Reading variable length byte datasets

David Eklund

unread,

Aug 26, 2011, 2:36:33 PM8/26/11

to h5py

Hello,

I understand that h5py does not support variable length data types
other than strings. I have a dataset that has a variable length 8-bit
unsigned character column that I need to read somehow and am wondering
the best way to do it. Is there any kind of work-around at the h5py
level (including the low-level interface), or is my only option to
write a C function and wrap it in python?

Thanks,
David

Gareth Williams

unread,

Aug 29, 2011, 5:26:43 AM8/29/11

to h5py

Hi David,

I think I can help. hdf5 is mostly for storing (variable length)
arrays of uniform sized data. It may help to think of your data as a
1d array of 8-bit unsigned characters rather than as a variable length
string.

If your problem is more complicated then you might need to post more
detail to get a useful response.

Gareth

David Eklund

unread,

Aug 29, 2011, 3:49:59 PM8/29/11

to h5py

Thanks Gareth.
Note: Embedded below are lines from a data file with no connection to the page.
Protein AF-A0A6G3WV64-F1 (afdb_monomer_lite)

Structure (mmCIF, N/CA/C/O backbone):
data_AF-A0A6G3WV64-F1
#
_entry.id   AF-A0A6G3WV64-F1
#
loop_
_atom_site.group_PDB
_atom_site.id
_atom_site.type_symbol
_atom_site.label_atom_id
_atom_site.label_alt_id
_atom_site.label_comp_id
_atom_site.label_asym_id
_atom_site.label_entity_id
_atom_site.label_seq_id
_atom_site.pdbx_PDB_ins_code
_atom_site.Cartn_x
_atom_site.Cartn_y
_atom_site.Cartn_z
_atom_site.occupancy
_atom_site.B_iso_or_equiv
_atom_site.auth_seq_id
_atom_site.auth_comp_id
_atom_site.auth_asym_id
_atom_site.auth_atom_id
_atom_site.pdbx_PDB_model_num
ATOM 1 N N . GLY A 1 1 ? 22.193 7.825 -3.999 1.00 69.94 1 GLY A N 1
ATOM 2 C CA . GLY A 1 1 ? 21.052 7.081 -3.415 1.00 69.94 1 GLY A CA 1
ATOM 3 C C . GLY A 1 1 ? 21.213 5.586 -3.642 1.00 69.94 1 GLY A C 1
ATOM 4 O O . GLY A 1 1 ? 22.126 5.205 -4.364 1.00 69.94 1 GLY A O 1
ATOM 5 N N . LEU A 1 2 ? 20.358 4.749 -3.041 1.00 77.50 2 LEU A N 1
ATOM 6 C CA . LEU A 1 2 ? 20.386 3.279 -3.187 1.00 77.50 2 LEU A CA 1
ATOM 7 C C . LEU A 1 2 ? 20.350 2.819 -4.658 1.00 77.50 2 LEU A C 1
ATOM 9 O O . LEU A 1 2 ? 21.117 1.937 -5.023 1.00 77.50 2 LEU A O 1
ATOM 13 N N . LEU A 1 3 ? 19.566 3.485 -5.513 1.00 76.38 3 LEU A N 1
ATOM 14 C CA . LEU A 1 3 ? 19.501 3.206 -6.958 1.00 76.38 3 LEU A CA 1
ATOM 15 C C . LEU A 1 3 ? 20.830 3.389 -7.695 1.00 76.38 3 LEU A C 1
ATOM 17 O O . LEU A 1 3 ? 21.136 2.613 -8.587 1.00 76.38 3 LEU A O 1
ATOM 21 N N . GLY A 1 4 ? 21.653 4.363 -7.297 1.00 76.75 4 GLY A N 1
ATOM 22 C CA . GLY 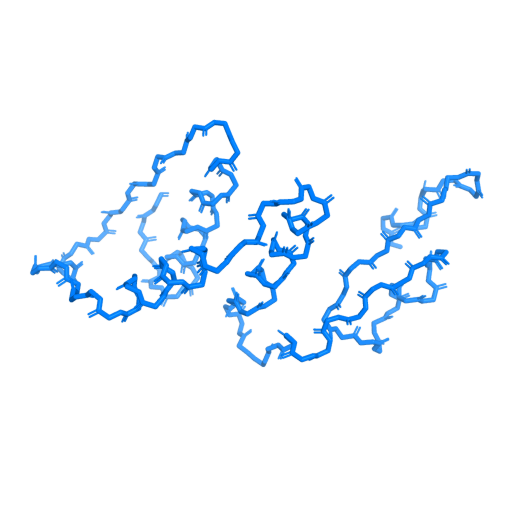A 1 4 ? 22.967 4.587 -7.915 1.00 76.75 4 GLY A CA 1
ATOM 23 C C . GLY A 1 4 ? 24.016 3.536 -7.539 1.00 76.75 4 GLY A C 1
ATOM 24 O O . GLY A 1 4 ? 25.135 3.597 -8.027 1.00 76.75 4 GLY A O 1
ATOM 25 N N . LYS A 1 5 ? 23.679 2.603 -6.638 1.00 84.69 5 LYS A N 1
ATOM 26 C CA . LYS A 1 5 ? 24.520 1.446 -6.297 1.00 84.69 5 LYS A CA 1
ATOM 27 C C . LYS A 1 5 ? 24.154 0.201 -7.110 1.00 84.69 5 LYS A C 1
ATOM 29 O O . LYS A 1 5 ? 24.861 -0.798 -7.021 1.00 84.69 5 LYS A O 1
ATOM 34 N N . ILE A 1 6 ? 23.046 0.242 -7.850 1.00 85.00 6 ILE A N 1
ATOM 35 C CA . ILE A 1 6 ? 22.649 -0.817 -8.775 1.00 85.00 6 ILE A CA 1
ATOM 36 C C . ILE A 1 6 ? 23.484 -0.625 -10.044 1.00 85.00 6 ILE A C 1
ATOM 38 O O . ILE A 1 6 ? 23.517 0.476 -10.587 1.00 85.00 6 ILE A O 1
ATOM 42 N N . GLY A 1 7 ? 24.201 -1.666 -10.469 1.00 79.88 7 GLY A N 1
ATOM 43 C CA . GLY A 1 7 ? 25.106 -1.581 -11.617 1.00 79.88 7 GLY A CA 1
ATOM 44 C C . GLY A 1 7 ? 24.373 -1.327 -12.935 1.00 79.88 7 GLY A C 1
ATOM 45 O O . GLY A 1 7 ? 23.230 -1.749 -13.105 1.00 79.88 7 GLY A O 1
ATOM 46 N N . ASP A 1 8 ? 25.074 -0.707 -13.886 1.00 81.62 8 ASP A N 1
ATOM 47 C CA . ASP A 1 8 ? 24.532 -0.228 -15.171 1.00 81.62 8 ASP A CA 1
ATOM 48 C C . ASP A 1 8 ? 23.946 -1.327 -16.077 1.00 81.62 8 ASP A C 1
ATOM 50 O O . ASP A 1 8 ? 23.283 -1.043 -17.069 1.00 81.62 8 ASP A O 1
ATOM 54 N N . THR A 1 9 ? 24.181 -2.599 -15.752 1.00 87.69 9 THR A N 1
ATOM 55 C CA . THR A 1 9 ? 23.637 -3.754 -16.478 1.00 87.69 9 THR A CA 1
ATOM 56 C C . THR A 1 9 ? 22.262 -4.198 -15.981 1.00 87.69 9 THR A C 1
ATOM 58 O O . THR A 1 9 ? 21.627 -5.042 -16.613 1.00 87.69 9 THR A O 1
ATOM 61 N N . THR A 1 10 ? 21.794 -3.674 -14.845 1.00 91.38 10 THR A N 1
ATOM 62 C CA . THR A 1 10 ? 20.490 -4.024 -14.275 1.00 91.38 10 THR A CA 1
ATOM 63 C C . THR A 1 10 ? 19.470 -2.968 -14.660 1.00 91.38 10 THR A C 1
ATOM 65 O O . THR A 1 10 ? 19.612 -1.805 -14.293 1.00 91.38 10 THR A O 1
ATOM 68 N N . ARG A 1 11 ? 18.413 -3.387 -15.356 1.00 92.38 11 ARG A N 1
ATOM 69 C CA . ARG A 1 11 ? 17.301 -2.503 -15.710 1.00 92.38 11 ARG A CA 1
ATOM 70 C C . ARG A 1 11 ? 16.544 -2.069 -14.453 1.00 92.38 11 ARG A C 1
ATOM 72 O O . ARG A 1 11 ? 16.198 -2.901 -13.614 1.00 92.38 11 ARG A O 1
ATOM 79 N N . ARG A 1 12 ? 16.287 -0.771 -14.327 1.00 92.44 12 ARG A N 1
ATOM 80 C CA . ARG A 1 12 ? 15.673 -0.115 -13.171 1.00 92.44 12 ARG A CA 1
ATOM 81 C C . ARG A 1 12 ? 14.317 0.436 -13.572 1.00 92.44 12 ARG A C 1
ATOM 83 O O . ARG A 1 12 ? 14.232 1.331 -14.407 1.00 92.44 12 ARG A O 1
ATOM 90 N N . THR A 1 13 ? 13.271 -0.051 -12.923 1.00 93.31 13 THR A N 1
A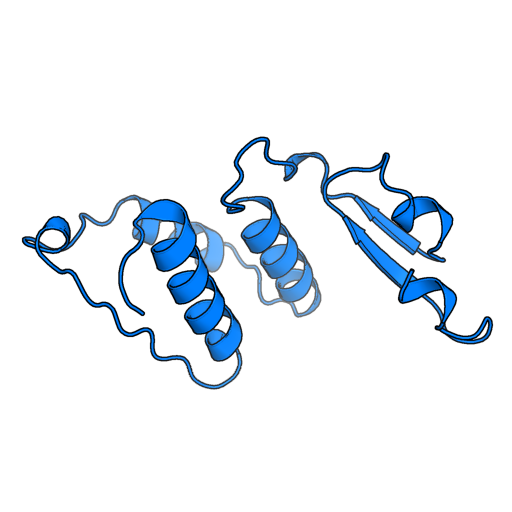TOM 91 C CA . THR A 1 13 ? 11.932 0.530 -13.016 1.00 93.31 13 THR A CA 1
ATOM 92 C C . THR A 1 13 ? 11.575 1.150 -11.675 1.00 93.31 13 THR A C 1
ATOM 94 O O . THR A 1 13 ? 11.749 0.511 -10.635 1.00 93.31 13 THR A O 1
ATOM 97 N N . VAL A 1 14 ? 11.076 2.384 -11.690 1.00 94.50 14 VAL A N 1
ATOM 98 C CA . VAL A 1 14 ? 10.567 3.062 -10.492 1.00 94.50 14 VAL A CA 1
ATOM 99 C C . VAL A 1 14 ? 9.069 3.316 -10.619 1.00 94.50 14 VAL A C 1
ATOM 101 O O . VAL A 1 14 ? 8.568 3.635 -11.695 1.00 94.50 14 VAL A O 1
ATOM 104 N N . VAL A 1 15 ? 8.355 3.171 -9.504 1.00 94.38 15 VAL A N 1
ATOM 105 C CA . VAL A 1 15 ? 6.939 3.533 -9.368 1.00 94.38 15 VAL A CA 1
ATOM 106 C C . VAL A 1 15 ? 6.874 4.664 -8.354 1.00 94.38 15 VAL A C 1
ATOM 108 O O . VAL A 1 15 ? 7.260 4.467 -7.201 1.00 94.38 15 VAL A O 1
ATOM 111 N N . ILE A 1 16 ? 6.458 5.850 -8.789 1.00 93.56 16 ILE A N 1
ATOM 112 C CA . ILE A 1 16 ? 6.543 7.088 -8.001 1.00 93.56 16 ILE A CA 1
ATOM 113 C C . ILE A 1 16 ? 5.228 7.863 -8.053 1.00 93.56 16 ILE A C 1
ATOM 115 O O . ILE A 1 16 ? 4.501 7.777 -9.038 1.00 93.56 16 ILE A O 1
ATOM 119 N N . GLY A 1 17 ? 4.910 8.588 -6.979 1.00 91.19 17 GLY A N 1
ATOM 120 C CA . GLY A 1 17 ? 3.757 9.496 -6.930 1.00 91.19 17 GLY A CA 1
ATOM 121 C C . GLY A 1 17 ? 4.099 10.884 -7.464 1.00 91.19 17 GLY A C 1
ATOM 122 O O . GLY A 1 17 ? 3.305 11.473 -8.178 1.00 91.19 17 GLY A O 1
ATOM 123 N N . ASP A 1 18 ? 5.312 11.360 -7.192 1.00 90.88 18 ASP A N 1
ATOM 124 C CA . ASP A 1 18 ? 5.780 12.684 -7.599 1.00 90.88 18 ASP A CA 1
ATOM 125 C C . ASP A 1 18 ? 6.785 12.571 -8.772 1.00 90.88 18 ASP A C 1
ATOM 127 O O . ASP A 1 18 ? 7.848 11.947 -8.610 1.00 90.88 18 ASP A O 1
ATOM 131 N N . PRO A 1 19 ? 6.468 13.129 -9.960 1.00 89.69 19 PRO A N 1
ATOM 132 C CA . PRO A 1 19 ? 7.356 13.101 -11.121 1.00 89.69 19 PRO A CA 1
ATOM 133 C C . PRO A 1 19 ? 8.632 13.935 -10.940 1.00 89.69 19 PRO A C 1
ATOM 135 O O . PRO A 1 19 ? 9.631 13.638 -11.596 1.00 89.69 19 PRO A O 1
ATOM 138 N N . ASP A 1 20 ? 8.635 14.921 -10.040 1.00 90.81 20 ASP A N 1
ATOM 139 C CA . ASP A 1 20 ? 9.764 15.836 -9.834 1.00 90.81 20 ASP A CA 1
ATOM 140 C C . ASP A 1 20 ? 10.839 15.245 -8.905 1.00 90.81 20 ASP A C 1
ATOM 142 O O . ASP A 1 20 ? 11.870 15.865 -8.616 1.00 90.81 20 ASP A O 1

The reason for the variable length columns is to
accommodate our data source, which is a hardware device that emits
packets of data. We have scripts that decode those packets into
something meaningful (and fixed width), but we would like to store the
raw data in HDF as well, and in general we have to accept
heterogeneous packet lengths. This has worked well for us so far -
especially with the latest release of HDFView we can now open and view
raw packet data as a debugging tool. But the one hiccup is that we're
trying to incorporate python more into our data processing, and with
h5py we can't get it to read the raw data. I was hoping someone might
have an idea that would still allow us to get at the data through the
h5py API, even if it's just one row at a time, or else I'll probably
have to write something in C to return the data back in a readable
form.

David

Gareth Williams

unread,

Aug 30, 2011, 7:55:38 AM8/30/11

to h5...@googlegroups.com

Hi David,

In the script I've recently been writing, I take bytes (well a string) which is the whole content of a file (can be a binary file) and save to an array of uint8 in HDF with code like:

ds = myfile.create_dataset( name,

data=numpy.fromstring(content,numpy.uint8) )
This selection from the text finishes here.